1. Who is the oldest of the three Ward sisters?
From Quiz "Mansfield Park" - the Basics
Answer:
Mrs Norris
In the first chapter, the two younger sisters are referred to by their first names, Miss Maria (who became Lady Bertram) and Miss Frances (who married Mr Price). Mrs Norris is referred to as Miss Ward. This follows the contemporary convention of referring to the eldest (or elder) brother or sister by their surname, and the others by their first names. In the same way, during the party's journey to Sotherton, Maria is referred to as "Miss Bertram", as opposed to Julia, the younger sister, and elsewhere "Mr Bertram" is understood to refer to Tom, not the younger Edmund. Likewise, in "Pride and Prejudice", Miss Bennet would refer to Jane, Miss Elliot to Elizabeth (Anne's elder sister in "Persuasion") and Miss Dashwood to Elinor in "Sense and Sensibility".
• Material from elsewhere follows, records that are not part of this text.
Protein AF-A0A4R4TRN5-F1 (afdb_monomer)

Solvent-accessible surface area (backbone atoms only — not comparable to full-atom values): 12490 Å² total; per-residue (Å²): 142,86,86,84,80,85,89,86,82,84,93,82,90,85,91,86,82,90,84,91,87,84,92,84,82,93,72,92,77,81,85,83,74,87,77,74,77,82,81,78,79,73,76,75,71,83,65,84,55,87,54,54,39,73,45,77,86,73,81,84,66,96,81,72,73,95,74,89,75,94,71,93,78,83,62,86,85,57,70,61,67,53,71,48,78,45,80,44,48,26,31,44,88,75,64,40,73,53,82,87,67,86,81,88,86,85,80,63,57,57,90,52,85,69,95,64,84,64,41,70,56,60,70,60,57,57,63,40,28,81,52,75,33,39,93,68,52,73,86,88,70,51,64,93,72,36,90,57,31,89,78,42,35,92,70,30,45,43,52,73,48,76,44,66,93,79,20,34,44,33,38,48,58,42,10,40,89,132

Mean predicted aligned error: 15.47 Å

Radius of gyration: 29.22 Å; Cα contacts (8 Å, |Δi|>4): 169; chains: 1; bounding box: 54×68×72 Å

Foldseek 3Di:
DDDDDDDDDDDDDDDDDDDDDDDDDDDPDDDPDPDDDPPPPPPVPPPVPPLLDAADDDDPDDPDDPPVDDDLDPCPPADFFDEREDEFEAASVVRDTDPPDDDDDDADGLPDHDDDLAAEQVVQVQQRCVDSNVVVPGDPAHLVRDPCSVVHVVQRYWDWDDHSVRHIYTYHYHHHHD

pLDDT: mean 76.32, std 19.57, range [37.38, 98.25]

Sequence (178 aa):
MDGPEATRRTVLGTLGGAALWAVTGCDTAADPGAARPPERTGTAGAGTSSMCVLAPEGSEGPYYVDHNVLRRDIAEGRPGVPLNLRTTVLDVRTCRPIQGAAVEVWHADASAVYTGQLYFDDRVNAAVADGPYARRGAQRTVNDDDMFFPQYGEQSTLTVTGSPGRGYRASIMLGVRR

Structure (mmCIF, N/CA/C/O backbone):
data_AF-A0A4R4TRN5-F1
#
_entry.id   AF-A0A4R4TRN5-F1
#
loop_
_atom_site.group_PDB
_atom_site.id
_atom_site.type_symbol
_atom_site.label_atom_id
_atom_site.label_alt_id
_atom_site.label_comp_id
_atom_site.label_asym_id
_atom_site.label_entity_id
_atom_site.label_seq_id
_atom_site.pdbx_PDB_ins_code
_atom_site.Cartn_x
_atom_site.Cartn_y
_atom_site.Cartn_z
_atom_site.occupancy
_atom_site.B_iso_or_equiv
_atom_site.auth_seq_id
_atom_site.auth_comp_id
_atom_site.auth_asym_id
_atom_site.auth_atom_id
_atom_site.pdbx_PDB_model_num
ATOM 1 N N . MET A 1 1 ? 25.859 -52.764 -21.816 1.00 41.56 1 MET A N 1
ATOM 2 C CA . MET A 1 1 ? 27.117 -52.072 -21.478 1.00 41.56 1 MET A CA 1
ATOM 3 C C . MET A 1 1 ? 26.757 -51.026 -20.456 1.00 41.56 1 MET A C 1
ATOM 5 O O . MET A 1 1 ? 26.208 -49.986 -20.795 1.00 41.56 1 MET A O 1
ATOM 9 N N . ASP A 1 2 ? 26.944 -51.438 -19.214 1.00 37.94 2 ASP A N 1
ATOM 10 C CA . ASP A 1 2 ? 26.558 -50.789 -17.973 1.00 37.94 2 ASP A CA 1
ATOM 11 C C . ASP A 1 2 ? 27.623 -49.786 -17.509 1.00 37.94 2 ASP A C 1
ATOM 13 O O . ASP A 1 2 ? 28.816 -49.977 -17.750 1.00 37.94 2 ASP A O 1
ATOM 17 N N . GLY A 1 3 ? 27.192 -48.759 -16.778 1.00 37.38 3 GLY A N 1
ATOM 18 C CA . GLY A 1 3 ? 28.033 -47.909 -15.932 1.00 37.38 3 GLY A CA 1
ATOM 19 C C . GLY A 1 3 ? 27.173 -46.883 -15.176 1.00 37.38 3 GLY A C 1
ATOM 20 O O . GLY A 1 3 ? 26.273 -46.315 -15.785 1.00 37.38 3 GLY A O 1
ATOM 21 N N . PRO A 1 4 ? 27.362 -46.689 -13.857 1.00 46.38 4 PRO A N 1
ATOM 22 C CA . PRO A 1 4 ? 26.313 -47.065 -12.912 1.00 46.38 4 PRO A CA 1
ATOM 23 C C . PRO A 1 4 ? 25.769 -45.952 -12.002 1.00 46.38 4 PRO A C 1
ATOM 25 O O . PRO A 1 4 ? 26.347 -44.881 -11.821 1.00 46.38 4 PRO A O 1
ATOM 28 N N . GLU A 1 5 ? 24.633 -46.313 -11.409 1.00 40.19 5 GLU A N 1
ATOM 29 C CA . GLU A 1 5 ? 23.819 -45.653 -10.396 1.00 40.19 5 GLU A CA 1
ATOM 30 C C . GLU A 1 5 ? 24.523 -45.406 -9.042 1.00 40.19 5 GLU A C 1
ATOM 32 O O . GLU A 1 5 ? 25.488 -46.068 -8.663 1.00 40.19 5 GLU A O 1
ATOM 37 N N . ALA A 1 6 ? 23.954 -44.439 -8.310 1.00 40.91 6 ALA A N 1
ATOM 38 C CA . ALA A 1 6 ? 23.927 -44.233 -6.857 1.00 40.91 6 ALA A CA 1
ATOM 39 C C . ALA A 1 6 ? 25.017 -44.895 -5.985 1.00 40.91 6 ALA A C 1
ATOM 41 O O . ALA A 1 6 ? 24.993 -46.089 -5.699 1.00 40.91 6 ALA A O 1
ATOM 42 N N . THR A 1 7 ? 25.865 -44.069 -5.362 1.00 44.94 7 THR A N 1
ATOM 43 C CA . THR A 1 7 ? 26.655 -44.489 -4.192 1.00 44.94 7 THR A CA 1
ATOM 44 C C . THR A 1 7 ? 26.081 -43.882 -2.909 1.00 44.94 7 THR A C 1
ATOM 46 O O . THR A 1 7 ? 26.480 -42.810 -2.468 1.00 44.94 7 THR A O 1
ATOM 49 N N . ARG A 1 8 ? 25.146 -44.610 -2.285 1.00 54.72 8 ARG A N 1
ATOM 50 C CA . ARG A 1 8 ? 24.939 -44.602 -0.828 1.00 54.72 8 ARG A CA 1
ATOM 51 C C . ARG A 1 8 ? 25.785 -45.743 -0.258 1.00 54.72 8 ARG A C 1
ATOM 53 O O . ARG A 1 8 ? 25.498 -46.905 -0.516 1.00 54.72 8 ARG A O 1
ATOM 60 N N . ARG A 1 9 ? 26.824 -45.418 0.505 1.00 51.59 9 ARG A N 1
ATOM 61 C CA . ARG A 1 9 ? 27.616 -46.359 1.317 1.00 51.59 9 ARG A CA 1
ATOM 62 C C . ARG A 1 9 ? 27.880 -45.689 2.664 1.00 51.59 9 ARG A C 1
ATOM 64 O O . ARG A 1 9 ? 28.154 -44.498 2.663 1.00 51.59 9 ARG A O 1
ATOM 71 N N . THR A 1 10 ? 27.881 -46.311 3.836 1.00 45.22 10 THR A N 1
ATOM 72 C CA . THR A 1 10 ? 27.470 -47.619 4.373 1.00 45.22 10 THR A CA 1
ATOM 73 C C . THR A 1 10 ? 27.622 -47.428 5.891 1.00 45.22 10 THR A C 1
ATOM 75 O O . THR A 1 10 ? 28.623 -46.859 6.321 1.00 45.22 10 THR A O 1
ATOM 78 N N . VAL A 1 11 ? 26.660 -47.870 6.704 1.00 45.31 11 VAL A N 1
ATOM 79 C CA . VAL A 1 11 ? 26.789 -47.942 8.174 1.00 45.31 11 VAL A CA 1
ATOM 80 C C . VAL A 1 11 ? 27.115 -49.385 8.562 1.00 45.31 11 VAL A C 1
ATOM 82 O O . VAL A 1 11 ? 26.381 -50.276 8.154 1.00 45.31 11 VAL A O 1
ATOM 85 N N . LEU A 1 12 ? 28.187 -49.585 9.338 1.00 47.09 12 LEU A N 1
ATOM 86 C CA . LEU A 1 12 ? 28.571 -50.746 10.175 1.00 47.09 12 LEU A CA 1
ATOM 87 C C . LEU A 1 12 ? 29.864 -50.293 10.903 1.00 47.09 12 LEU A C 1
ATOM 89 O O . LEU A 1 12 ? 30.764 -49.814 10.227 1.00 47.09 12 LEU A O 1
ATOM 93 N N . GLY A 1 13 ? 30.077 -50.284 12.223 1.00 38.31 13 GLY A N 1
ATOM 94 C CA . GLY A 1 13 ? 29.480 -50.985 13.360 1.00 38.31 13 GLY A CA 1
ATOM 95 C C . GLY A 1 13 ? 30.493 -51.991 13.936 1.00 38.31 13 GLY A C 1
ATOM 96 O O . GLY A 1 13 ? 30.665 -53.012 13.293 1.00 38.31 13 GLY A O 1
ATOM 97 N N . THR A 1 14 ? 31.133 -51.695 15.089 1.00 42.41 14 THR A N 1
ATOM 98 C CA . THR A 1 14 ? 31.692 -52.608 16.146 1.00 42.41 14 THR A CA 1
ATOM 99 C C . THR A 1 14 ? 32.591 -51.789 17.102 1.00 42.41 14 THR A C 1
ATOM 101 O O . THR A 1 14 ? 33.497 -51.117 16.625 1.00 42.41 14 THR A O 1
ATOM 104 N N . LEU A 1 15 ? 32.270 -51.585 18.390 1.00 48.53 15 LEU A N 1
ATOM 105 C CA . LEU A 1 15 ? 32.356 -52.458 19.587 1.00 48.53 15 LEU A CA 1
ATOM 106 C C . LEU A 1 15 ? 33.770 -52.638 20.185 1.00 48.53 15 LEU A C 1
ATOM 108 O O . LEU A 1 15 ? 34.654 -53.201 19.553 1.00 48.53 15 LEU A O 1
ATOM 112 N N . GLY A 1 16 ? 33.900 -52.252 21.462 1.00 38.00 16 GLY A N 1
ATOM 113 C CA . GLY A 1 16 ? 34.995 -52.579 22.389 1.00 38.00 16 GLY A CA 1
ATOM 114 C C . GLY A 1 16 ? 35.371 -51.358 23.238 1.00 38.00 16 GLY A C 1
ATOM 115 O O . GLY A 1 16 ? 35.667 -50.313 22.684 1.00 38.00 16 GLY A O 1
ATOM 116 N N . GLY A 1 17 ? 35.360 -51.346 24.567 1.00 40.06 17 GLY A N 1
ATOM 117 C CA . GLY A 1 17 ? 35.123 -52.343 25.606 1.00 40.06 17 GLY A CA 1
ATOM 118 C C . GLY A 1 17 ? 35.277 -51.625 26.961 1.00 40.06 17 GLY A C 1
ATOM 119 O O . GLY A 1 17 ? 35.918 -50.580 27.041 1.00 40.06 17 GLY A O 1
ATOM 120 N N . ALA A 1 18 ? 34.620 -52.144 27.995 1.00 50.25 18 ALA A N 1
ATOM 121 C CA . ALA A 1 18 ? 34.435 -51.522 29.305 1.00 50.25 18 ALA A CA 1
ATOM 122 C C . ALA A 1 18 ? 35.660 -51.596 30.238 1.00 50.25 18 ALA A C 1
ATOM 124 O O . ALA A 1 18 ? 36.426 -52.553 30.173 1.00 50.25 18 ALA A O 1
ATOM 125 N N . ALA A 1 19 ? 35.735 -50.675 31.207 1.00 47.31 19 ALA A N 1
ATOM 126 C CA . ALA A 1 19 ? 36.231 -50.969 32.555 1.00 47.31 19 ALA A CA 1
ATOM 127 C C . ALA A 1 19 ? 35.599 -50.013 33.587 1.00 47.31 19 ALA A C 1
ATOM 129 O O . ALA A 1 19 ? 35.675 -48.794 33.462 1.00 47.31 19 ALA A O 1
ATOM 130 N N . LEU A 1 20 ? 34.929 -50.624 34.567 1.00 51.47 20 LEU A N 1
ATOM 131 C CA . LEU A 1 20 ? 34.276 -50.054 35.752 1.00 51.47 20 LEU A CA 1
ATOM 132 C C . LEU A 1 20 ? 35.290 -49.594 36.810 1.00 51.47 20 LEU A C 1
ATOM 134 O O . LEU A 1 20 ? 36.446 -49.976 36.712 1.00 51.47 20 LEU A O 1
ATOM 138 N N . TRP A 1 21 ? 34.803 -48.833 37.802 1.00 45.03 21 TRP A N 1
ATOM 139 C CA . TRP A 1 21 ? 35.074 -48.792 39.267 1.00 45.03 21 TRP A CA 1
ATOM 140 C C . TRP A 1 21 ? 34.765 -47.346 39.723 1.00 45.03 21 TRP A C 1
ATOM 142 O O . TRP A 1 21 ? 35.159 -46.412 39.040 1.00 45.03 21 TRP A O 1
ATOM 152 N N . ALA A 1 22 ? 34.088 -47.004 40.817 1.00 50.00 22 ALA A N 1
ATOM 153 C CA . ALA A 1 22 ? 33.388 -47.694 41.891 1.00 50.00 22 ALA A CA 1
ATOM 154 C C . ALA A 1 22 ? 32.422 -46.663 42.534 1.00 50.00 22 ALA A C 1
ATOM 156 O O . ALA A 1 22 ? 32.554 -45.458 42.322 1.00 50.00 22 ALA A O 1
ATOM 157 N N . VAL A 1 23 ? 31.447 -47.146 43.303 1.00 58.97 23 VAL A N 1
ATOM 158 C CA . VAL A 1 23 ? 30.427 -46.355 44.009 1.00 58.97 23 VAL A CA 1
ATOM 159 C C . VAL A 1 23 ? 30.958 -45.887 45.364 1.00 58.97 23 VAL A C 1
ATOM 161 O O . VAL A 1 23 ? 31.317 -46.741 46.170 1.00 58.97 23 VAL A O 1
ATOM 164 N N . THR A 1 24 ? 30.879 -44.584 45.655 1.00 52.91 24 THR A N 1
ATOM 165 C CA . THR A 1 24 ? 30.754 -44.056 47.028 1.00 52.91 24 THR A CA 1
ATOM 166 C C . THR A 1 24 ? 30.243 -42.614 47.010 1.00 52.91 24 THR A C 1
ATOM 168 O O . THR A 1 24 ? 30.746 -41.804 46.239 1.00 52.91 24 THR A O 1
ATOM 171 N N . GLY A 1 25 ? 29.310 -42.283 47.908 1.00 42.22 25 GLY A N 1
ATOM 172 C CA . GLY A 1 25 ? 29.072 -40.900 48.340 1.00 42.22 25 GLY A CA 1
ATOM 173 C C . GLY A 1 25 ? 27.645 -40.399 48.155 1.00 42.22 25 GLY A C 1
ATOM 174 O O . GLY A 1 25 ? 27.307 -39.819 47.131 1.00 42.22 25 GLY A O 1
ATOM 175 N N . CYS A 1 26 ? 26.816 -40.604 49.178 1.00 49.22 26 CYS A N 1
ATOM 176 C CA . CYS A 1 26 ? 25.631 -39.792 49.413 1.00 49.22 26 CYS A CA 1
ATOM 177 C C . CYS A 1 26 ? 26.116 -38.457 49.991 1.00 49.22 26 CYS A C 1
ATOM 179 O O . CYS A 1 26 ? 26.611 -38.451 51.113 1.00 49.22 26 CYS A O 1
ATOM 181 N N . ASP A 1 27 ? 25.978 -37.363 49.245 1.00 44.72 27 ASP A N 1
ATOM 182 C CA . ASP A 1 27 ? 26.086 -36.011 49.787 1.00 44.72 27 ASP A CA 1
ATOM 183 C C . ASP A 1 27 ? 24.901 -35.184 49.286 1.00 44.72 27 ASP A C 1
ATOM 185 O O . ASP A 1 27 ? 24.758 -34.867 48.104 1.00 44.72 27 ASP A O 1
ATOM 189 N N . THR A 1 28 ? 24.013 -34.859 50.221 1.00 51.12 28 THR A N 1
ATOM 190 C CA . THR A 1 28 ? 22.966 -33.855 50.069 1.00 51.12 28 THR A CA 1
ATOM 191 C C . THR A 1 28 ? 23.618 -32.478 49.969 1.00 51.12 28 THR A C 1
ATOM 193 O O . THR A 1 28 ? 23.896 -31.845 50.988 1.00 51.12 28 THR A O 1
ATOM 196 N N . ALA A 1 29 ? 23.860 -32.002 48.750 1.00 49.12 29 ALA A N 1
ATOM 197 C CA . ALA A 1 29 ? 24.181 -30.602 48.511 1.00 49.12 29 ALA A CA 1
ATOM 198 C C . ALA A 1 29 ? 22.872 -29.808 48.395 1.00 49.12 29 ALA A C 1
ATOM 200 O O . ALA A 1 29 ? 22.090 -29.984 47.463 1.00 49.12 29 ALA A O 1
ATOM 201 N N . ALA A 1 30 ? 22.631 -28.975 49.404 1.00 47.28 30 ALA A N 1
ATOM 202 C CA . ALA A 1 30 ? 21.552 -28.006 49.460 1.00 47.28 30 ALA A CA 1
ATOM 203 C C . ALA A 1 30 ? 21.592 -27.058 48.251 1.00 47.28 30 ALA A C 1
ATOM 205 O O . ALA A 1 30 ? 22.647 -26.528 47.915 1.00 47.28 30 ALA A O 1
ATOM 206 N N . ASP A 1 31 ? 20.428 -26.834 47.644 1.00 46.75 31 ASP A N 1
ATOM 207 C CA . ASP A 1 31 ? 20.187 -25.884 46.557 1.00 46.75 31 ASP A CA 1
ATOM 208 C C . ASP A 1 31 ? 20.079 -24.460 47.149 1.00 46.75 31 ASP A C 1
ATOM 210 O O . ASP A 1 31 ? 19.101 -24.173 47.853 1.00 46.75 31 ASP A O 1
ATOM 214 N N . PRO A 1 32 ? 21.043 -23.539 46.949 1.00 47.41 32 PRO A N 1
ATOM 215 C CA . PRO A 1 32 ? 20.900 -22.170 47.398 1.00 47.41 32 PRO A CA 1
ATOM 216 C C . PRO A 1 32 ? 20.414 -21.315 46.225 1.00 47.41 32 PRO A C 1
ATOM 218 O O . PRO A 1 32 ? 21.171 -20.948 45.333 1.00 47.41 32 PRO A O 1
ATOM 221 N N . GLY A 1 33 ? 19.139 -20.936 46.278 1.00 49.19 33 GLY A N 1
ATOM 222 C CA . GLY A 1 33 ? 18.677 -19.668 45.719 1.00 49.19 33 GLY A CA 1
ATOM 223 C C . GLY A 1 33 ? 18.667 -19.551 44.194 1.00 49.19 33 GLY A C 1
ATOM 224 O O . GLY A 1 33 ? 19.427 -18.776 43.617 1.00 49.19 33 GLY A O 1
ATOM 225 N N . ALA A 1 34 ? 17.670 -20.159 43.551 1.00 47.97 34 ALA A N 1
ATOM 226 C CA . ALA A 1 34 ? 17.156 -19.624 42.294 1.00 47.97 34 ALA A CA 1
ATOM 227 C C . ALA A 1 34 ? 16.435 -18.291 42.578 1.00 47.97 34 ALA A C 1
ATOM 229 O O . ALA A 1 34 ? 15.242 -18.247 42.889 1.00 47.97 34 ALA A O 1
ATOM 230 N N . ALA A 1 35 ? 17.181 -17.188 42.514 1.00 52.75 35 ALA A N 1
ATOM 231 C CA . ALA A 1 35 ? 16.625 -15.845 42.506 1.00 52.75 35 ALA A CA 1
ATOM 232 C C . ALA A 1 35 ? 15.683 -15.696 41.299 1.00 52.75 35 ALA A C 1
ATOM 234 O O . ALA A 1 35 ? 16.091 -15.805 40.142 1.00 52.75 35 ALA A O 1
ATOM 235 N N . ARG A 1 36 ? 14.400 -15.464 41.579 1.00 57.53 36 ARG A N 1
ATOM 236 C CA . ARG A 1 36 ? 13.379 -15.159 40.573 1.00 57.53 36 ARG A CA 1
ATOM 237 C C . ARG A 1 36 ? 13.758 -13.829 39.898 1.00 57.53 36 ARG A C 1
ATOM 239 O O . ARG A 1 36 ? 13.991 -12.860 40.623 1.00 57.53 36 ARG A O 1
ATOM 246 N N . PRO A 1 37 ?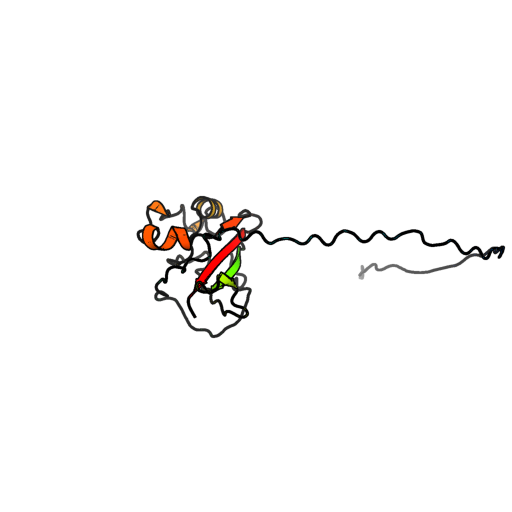 13.819 -13.729 38.558 1.00 59.91 37 PRO A N 1
ATOM 247 C CA . PRO A 1 37 ? 13.970 -12.432 37.910 1.00 59.91 37 PRO A CA 1
ATOM 248 C C . PRO A 1 37 ? 12.773 -11.555 38.301 1.00 59.91 37 PRO A C 1
ATOM 250 O O . PRO A 1 37 ? 11.659 -12.087 38.376 1.00 59.91 37 PRO A O 1
ATOM 253 N N . PRO A 1 38 ? 12.945 -10.244 38.541 1.00 52.22 38 PRO A N 1
ATOM 254 C CA . PRO A 1 38 ? 11.797 -9.377 38.737 1.00 52.22 38 PRO A CA 1
ATOM 255 C C . PRO A 1 38 ? 10.929 -9.447 37.479 1.00 52.22 38 PRO A C 1
ATOM 257 O O . PRO A 1 38 ? 11.410 -9.213 36.364 1.00 52.22 38 PRO A O 1
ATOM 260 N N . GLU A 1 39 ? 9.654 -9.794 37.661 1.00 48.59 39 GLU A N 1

The end of the last-named novel in fact centres around this very convention. When the Dashwoods' manservant Thomas announces to them that "Mr Ferrars is married", he means the younger brother Robert. However, because he ignores the custom, Mrs Dashwood and her two daughters all assume that he means Edward, the elder, and Elinor's sweetheart. (If this needed confirming, he does so virtually in his next breath by saying that his new bride is Lucy Steele, the one to whom Elinor knows Edward secretly proposed in an idle moment some time ago, an engagement he is honour-bound to keep - thus illustrating another convention that only the lady can break the engagement.) This results in Elinor's question near the end of the book about the health and whereabouts of Mrs [Edward] Ferrars, and his confused reply concerning his mother, before the whole misunderstanding is so beautifully cleared up.
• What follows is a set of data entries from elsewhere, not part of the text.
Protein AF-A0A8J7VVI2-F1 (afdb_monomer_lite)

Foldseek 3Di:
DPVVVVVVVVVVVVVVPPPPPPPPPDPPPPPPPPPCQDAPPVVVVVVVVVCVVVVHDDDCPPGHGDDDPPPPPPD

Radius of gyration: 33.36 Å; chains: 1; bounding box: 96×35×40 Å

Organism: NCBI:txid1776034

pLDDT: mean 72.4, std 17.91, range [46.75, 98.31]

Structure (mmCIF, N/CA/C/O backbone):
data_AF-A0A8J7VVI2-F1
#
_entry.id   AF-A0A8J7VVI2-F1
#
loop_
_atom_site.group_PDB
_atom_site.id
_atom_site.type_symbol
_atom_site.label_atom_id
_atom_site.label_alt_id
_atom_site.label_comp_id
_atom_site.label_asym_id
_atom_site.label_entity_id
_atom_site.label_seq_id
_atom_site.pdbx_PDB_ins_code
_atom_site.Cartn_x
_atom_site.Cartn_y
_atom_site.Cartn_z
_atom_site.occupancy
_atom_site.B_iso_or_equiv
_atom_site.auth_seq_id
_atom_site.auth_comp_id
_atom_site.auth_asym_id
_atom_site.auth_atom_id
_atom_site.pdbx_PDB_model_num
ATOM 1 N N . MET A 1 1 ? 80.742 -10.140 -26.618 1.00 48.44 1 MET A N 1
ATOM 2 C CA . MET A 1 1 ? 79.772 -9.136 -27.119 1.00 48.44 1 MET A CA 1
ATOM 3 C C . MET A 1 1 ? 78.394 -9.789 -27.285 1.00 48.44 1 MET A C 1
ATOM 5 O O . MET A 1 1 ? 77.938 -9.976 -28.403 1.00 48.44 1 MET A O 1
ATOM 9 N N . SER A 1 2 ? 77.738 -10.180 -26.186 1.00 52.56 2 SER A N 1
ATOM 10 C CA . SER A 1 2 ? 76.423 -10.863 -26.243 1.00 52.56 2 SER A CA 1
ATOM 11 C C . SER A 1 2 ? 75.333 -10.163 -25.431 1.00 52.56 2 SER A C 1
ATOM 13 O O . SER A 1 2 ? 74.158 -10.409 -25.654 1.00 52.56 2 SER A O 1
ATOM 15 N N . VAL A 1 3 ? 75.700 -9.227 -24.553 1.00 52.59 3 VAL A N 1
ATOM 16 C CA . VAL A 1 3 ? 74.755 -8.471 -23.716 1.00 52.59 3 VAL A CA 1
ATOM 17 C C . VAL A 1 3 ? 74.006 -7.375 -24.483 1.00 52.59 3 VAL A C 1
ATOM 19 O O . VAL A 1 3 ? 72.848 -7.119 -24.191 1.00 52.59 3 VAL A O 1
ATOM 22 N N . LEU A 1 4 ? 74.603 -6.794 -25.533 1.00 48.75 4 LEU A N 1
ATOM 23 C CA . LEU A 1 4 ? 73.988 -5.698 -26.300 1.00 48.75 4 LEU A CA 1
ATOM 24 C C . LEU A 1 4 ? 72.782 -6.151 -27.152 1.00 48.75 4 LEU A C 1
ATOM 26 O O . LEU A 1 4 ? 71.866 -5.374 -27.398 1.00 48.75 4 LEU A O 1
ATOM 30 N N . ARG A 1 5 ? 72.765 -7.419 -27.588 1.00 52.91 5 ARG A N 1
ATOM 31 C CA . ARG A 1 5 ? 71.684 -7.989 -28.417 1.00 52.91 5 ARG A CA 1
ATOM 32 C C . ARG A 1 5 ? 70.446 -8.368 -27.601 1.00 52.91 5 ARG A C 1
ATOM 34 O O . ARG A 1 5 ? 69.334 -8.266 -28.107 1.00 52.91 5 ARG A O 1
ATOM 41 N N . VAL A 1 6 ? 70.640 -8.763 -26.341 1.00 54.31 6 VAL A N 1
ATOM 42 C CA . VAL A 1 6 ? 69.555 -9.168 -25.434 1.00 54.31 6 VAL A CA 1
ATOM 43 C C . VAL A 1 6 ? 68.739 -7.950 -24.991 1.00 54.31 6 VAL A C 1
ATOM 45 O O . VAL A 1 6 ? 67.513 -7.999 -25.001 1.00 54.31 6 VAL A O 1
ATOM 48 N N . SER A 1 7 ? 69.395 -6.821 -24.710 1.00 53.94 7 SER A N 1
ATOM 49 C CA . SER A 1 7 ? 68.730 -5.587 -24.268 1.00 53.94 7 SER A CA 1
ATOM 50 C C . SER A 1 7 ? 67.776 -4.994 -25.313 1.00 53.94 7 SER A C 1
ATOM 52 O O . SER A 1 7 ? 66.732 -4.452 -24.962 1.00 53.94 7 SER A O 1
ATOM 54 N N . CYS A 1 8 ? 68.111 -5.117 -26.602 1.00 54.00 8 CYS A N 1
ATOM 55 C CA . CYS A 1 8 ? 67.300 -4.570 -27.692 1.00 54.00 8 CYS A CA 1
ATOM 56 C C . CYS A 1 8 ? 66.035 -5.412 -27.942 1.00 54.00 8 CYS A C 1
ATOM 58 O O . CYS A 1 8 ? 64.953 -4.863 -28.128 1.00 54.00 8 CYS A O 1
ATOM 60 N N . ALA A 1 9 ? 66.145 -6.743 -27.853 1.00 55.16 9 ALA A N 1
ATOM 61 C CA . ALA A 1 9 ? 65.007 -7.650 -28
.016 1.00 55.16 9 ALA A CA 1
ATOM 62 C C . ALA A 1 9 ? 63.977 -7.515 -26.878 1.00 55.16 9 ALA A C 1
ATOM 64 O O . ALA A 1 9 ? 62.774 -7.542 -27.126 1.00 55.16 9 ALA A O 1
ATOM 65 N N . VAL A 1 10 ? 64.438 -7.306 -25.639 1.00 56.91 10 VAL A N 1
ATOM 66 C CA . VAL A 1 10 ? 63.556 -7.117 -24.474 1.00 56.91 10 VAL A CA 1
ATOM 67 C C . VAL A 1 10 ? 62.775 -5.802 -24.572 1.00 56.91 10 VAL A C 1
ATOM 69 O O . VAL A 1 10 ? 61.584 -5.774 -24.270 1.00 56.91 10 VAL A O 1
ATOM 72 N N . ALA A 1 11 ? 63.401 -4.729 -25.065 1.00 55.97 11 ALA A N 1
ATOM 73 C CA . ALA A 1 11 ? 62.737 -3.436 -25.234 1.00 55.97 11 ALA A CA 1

Does this episode, however, raise the same question in your mind as it does in mine: that Jane Austen for once had to contrive an unlikely circumstance in order to make the plot work out the way she needed it to? Just how probable is it that the servant would not know, or would forget, this common convention? It would be the equivalent of someone today accidentally calling a "Miss" a "Mrs", or even of them not knowing the difference. I can't remember another instance of this convention being ignored anywhere else in Jane Austen's whole oeuvre.